Actually, Roepke’s technical work on credit, monopoly, the business
cycle, interest rates, inflation, employment, and the gold standard was
of a very high order. He could wield graphs with the best of them. He
did more than complain about Keynes: he out-argued him. To be sure, he
insisted on the complexity of his subject because he understood the
complexity of the world it sought to explain, parting company with his
Austrian colleagues when he thought they overstated the scientific side
of economics. “A very inefficient way of producing vegetables,” Mises
famously remarked to him as the two men walked by some allotments after
the war. Perhaps, Roepke memorably replied, “but a very efficient way
of producing human happiness.”
That was his answer to economics as mere technique, as applied science.
Even Madame Obama, digging for victory in the White House garden, seems
to intuit the wisdom. There she is, a peasant in Prada, urging us
onward to spinach Nirvana. Good for her, but even better were she and
her husband to understand the point. Roepke might have helped them. The
significance of that famous exchange with Mises is that Roepke was
epistemologically modest, knowing that the most rational thing about
rationality is that it knows its own limits. When even sensible
economists forget they are dealing with human beings, we should forget
them.
That insight is at the core of his economics. Roepke was appalled by
the sheer vastness of the modern state, its absurd omnicompetence, its
unerring ability to do badly what it shouldn’t be doing at all. He
offered, instead, the more modest proposal that self-reliance —“the
individual taking care of himself and his family”—was the foundation
upon which all economics and politics should be built.
We need to recover an intelligent and unapologetic localism, the kind
of wisdom that sees the value of having local banks locally owned and
locally answerable to local people. (Now there’s an idea that might
have saved us some trouble.) We need to find again “the virtues of
diligence, alertness, sense of duty, reliability, and reasonableness.”
Modern economic activity, Roepke proposed, “can only thrive where
whoever says ‘tomorrow’ means tomorrow and not some undefined time in
the future.” He believed, in other words, in telling the truth. What a
strangely old-fashioned idea.

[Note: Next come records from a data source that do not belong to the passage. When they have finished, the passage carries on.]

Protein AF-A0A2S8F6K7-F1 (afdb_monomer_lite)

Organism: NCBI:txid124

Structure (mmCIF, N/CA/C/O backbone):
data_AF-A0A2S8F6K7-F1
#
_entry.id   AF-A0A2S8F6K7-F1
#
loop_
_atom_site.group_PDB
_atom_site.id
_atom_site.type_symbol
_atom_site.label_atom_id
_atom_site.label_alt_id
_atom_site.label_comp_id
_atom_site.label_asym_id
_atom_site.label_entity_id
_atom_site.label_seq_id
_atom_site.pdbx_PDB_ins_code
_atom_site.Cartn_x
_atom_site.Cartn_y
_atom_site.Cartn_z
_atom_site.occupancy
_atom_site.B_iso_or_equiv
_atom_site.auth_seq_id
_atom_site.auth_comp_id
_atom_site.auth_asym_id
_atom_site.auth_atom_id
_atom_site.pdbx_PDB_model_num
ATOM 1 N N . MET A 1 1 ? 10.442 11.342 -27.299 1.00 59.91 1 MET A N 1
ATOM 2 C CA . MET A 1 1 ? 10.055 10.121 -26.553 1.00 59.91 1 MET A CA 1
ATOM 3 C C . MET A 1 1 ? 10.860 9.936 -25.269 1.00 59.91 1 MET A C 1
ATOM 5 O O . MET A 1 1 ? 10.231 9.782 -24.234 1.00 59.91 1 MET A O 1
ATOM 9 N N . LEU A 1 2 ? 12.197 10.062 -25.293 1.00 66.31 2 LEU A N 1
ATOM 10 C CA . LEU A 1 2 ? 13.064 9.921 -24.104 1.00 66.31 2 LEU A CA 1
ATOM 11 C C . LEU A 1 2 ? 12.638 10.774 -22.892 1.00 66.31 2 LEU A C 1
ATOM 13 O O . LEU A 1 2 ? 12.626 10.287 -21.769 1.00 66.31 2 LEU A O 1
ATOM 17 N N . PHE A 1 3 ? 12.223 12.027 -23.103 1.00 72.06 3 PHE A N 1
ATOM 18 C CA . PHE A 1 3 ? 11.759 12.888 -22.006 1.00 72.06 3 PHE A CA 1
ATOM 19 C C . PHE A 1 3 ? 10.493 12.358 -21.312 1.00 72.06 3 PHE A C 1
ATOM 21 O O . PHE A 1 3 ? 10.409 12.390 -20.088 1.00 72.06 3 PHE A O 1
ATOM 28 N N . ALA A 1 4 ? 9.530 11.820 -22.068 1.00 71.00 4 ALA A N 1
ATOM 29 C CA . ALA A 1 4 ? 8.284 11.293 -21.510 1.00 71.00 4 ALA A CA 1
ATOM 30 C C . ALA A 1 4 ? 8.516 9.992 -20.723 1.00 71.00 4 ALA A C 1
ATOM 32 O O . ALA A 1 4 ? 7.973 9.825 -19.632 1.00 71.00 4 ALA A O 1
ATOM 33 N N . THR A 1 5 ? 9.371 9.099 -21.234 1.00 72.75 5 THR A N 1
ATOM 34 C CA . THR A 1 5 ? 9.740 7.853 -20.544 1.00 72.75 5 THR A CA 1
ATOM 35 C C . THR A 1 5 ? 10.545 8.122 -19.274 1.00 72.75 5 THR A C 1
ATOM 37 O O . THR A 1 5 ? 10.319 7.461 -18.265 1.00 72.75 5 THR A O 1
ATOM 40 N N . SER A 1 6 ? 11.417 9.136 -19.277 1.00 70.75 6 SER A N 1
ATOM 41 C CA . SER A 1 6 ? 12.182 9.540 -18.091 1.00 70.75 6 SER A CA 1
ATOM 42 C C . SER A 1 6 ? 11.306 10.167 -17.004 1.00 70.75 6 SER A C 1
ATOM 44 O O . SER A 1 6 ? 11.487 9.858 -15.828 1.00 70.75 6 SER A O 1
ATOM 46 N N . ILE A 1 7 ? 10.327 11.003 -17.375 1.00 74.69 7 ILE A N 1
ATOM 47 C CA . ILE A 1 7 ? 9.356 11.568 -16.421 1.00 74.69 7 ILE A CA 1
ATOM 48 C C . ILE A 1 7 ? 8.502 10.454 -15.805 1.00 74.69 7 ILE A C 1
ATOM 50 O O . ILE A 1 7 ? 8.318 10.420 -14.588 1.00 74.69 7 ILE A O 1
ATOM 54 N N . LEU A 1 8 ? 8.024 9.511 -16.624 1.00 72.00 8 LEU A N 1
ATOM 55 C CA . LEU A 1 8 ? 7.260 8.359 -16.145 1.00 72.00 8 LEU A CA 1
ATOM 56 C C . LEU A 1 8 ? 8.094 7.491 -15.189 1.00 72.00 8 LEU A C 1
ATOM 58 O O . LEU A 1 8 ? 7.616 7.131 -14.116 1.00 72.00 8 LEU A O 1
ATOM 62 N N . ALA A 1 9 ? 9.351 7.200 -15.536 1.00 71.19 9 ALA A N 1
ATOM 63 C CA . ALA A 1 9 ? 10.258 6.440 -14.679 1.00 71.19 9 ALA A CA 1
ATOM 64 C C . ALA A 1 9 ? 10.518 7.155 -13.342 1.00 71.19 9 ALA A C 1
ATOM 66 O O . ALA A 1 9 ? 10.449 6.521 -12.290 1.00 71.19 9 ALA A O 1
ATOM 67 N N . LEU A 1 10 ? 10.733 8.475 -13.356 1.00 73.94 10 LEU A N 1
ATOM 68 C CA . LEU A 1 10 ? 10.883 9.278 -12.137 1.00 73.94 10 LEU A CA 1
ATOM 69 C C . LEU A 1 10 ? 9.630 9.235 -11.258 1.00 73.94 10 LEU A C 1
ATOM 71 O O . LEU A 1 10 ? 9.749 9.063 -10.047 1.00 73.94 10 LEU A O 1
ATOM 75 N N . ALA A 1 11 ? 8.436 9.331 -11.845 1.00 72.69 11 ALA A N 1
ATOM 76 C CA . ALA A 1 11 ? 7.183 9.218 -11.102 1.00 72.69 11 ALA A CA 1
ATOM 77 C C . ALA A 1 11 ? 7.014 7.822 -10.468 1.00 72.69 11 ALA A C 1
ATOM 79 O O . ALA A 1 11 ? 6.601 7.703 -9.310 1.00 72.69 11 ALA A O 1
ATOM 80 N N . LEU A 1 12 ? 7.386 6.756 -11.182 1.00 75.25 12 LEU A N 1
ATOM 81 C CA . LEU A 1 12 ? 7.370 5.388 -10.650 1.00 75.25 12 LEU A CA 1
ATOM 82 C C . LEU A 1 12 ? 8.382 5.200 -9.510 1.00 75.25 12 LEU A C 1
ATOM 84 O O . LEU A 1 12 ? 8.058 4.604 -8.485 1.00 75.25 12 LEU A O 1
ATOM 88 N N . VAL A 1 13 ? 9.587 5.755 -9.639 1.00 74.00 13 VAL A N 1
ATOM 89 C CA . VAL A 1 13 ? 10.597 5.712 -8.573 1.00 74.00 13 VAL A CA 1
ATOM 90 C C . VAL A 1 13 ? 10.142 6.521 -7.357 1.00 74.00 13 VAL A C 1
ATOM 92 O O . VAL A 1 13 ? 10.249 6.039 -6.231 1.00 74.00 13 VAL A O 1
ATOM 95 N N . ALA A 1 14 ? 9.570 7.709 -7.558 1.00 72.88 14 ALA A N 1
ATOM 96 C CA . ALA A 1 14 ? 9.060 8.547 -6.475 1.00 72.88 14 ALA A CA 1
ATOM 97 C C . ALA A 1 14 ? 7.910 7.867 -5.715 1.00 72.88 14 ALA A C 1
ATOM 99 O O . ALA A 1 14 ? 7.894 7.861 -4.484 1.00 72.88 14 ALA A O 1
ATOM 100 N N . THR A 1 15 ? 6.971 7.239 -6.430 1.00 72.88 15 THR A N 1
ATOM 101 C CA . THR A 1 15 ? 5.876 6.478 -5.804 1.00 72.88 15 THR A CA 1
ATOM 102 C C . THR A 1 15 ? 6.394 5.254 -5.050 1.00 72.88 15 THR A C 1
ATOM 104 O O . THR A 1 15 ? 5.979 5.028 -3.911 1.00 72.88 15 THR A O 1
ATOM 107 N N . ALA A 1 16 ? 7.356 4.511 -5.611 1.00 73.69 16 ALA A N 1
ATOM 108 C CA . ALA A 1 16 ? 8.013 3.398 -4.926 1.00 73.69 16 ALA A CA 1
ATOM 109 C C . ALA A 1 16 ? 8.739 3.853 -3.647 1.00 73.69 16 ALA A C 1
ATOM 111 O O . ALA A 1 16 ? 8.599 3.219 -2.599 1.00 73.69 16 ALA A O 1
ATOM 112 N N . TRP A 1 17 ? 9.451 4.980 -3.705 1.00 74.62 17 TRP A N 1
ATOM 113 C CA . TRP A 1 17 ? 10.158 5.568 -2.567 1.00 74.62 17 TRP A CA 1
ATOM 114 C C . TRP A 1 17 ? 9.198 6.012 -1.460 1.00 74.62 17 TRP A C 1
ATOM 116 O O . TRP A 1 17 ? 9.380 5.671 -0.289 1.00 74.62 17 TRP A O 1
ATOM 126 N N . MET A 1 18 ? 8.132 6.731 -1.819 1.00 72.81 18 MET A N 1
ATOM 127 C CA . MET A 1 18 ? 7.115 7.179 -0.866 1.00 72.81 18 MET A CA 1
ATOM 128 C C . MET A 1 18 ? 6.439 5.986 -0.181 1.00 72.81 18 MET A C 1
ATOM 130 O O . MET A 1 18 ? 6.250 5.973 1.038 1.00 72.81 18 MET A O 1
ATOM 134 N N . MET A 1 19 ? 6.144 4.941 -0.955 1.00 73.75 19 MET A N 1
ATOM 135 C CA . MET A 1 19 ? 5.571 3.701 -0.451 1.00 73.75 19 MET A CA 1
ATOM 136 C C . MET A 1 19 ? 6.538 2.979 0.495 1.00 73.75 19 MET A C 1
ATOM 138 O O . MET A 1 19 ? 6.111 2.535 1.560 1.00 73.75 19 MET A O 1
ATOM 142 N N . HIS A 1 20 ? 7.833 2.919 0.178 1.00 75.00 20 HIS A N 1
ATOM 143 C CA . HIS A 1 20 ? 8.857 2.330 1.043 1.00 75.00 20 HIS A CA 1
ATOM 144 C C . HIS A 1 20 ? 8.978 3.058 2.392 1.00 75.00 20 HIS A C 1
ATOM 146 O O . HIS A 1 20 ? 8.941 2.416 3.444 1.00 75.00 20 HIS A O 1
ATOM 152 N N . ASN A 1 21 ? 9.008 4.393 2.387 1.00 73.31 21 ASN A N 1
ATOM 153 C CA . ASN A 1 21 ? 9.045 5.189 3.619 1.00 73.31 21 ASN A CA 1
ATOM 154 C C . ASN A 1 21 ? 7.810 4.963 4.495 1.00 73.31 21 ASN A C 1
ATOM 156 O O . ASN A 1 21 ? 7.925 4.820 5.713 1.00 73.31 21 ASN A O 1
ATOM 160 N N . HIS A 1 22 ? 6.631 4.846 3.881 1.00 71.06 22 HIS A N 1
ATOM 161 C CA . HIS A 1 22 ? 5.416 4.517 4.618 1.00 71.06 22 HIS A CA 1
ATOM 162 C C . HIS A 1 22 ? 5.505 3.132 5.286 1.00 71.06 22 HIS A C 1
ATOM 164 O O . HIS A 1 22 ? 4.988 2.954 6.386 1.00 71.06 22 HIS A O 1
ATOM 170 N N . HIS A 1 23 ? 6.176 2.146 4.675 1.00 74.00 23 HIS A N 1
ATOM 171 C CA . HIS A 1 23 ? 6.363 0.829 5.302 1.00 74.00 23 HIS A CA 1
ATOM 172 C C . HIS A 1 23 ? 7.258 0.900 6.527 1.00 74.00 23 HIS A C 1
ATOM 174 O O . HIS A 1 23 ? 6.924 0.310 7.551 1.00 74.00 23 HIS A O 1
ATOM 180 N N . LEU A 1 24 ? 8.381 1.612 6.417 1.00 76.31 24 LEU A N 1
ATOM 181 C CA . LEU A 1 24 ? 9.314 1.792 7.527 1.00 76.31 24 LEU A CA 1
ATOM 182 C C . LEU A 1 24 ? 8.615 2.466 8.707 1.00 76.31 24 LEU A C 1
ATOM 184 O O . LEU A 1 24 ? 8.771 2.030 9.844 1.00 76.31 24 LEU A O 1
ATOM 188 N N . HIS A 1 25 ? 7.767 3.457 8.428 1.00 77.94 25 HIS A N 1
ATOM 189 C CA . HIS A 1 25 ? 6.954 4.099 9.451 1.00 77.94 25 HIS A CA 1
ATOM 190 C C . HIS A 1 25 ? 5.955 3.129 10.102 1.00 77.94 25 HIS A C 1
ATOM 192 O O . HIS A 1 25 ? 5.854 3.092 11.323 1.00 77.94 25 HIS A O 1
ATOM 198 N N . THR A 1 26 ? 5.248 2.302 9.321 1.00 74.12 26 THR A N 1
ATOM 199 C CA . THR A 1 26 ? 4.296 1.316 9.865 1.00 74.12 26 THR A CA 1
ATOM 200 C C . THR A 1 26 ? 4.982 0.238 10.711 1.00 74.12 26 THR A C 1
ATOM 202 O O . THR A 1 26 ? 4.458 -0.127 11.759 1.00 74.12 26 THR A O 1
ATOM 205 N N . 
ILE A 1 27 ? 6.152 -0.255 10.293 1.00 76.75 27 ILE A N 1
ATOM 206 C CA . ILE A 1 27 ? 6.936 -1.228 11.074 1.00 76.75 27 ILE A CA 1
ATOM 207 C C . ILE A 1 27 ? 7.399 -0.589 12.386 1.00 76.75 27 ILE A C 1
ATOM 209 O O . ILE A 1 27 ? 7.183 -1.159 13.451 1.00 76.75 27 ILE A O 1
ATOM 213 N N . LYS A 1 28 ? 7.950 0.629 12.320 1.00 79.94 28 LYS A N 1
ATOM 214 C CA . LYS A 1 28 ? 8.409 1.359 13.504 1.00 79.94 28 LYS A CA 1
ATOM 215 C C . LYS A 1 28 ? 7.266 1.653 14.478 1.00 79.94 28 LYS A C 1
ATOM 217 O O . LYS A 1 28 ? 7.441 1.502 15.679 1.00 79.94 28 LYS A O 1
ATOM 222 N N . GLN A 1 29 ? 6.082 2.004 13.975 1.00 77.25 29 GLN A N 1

I wonder if it will ever catch on.
For that, surely, is the real “credit crisis,” the crisis in
credibility that has shaken our world to its core. Truth from our
political masters, from our bankers, from our brokers: have you heard
much of it lately? Instead, we have had only lies—that too much
borrowing requires even more borrowing; that some banks are too big to
fail; that we have a moral duty to subsidize the feckless; that a
bigger state means a better life. Any society that lies to itself so
systematically and so seductively is doomed to fail. That failure, dear
reader, is all around you.
The good news is that it could be worse. The bad news is that it will
be worse. Of all the mischiefs that arise from financial prodigality,
Gladstone wrote over a century ago, none is more dangerous than the
fact that “they creep onwards with a noiseless and a stealthy step…
they commonly remain unseen and unfelt until they have reached a
magnitude absolutely overwhelming.” There is our story in a nutshell.
And how do we propose to resolve our current mischief? With even more
financial prodigality, with one last bender to bring us to our senses.
Sound money? I like the sound of that, says our clownish commander in
chief. Let’s print lots and lots of it.
Gladstone died the year before Roepke was born. A way of life died a
few years later. Roepke’s world collapsed in August 1914. Our world
collapsed in September 2008. Both, we can now see, were doomed long
before they fell. Out of the ruins what shall we build? Another Tower
of Babel, another building too big to fail? Perhaps, if we are wise, we
might try smallness for a change. Happiness happens that way.
__________________________________________
Dermot
Quinn is professor of history at Seton Hall University and a fellow of
the James Madison Program at Princeton University.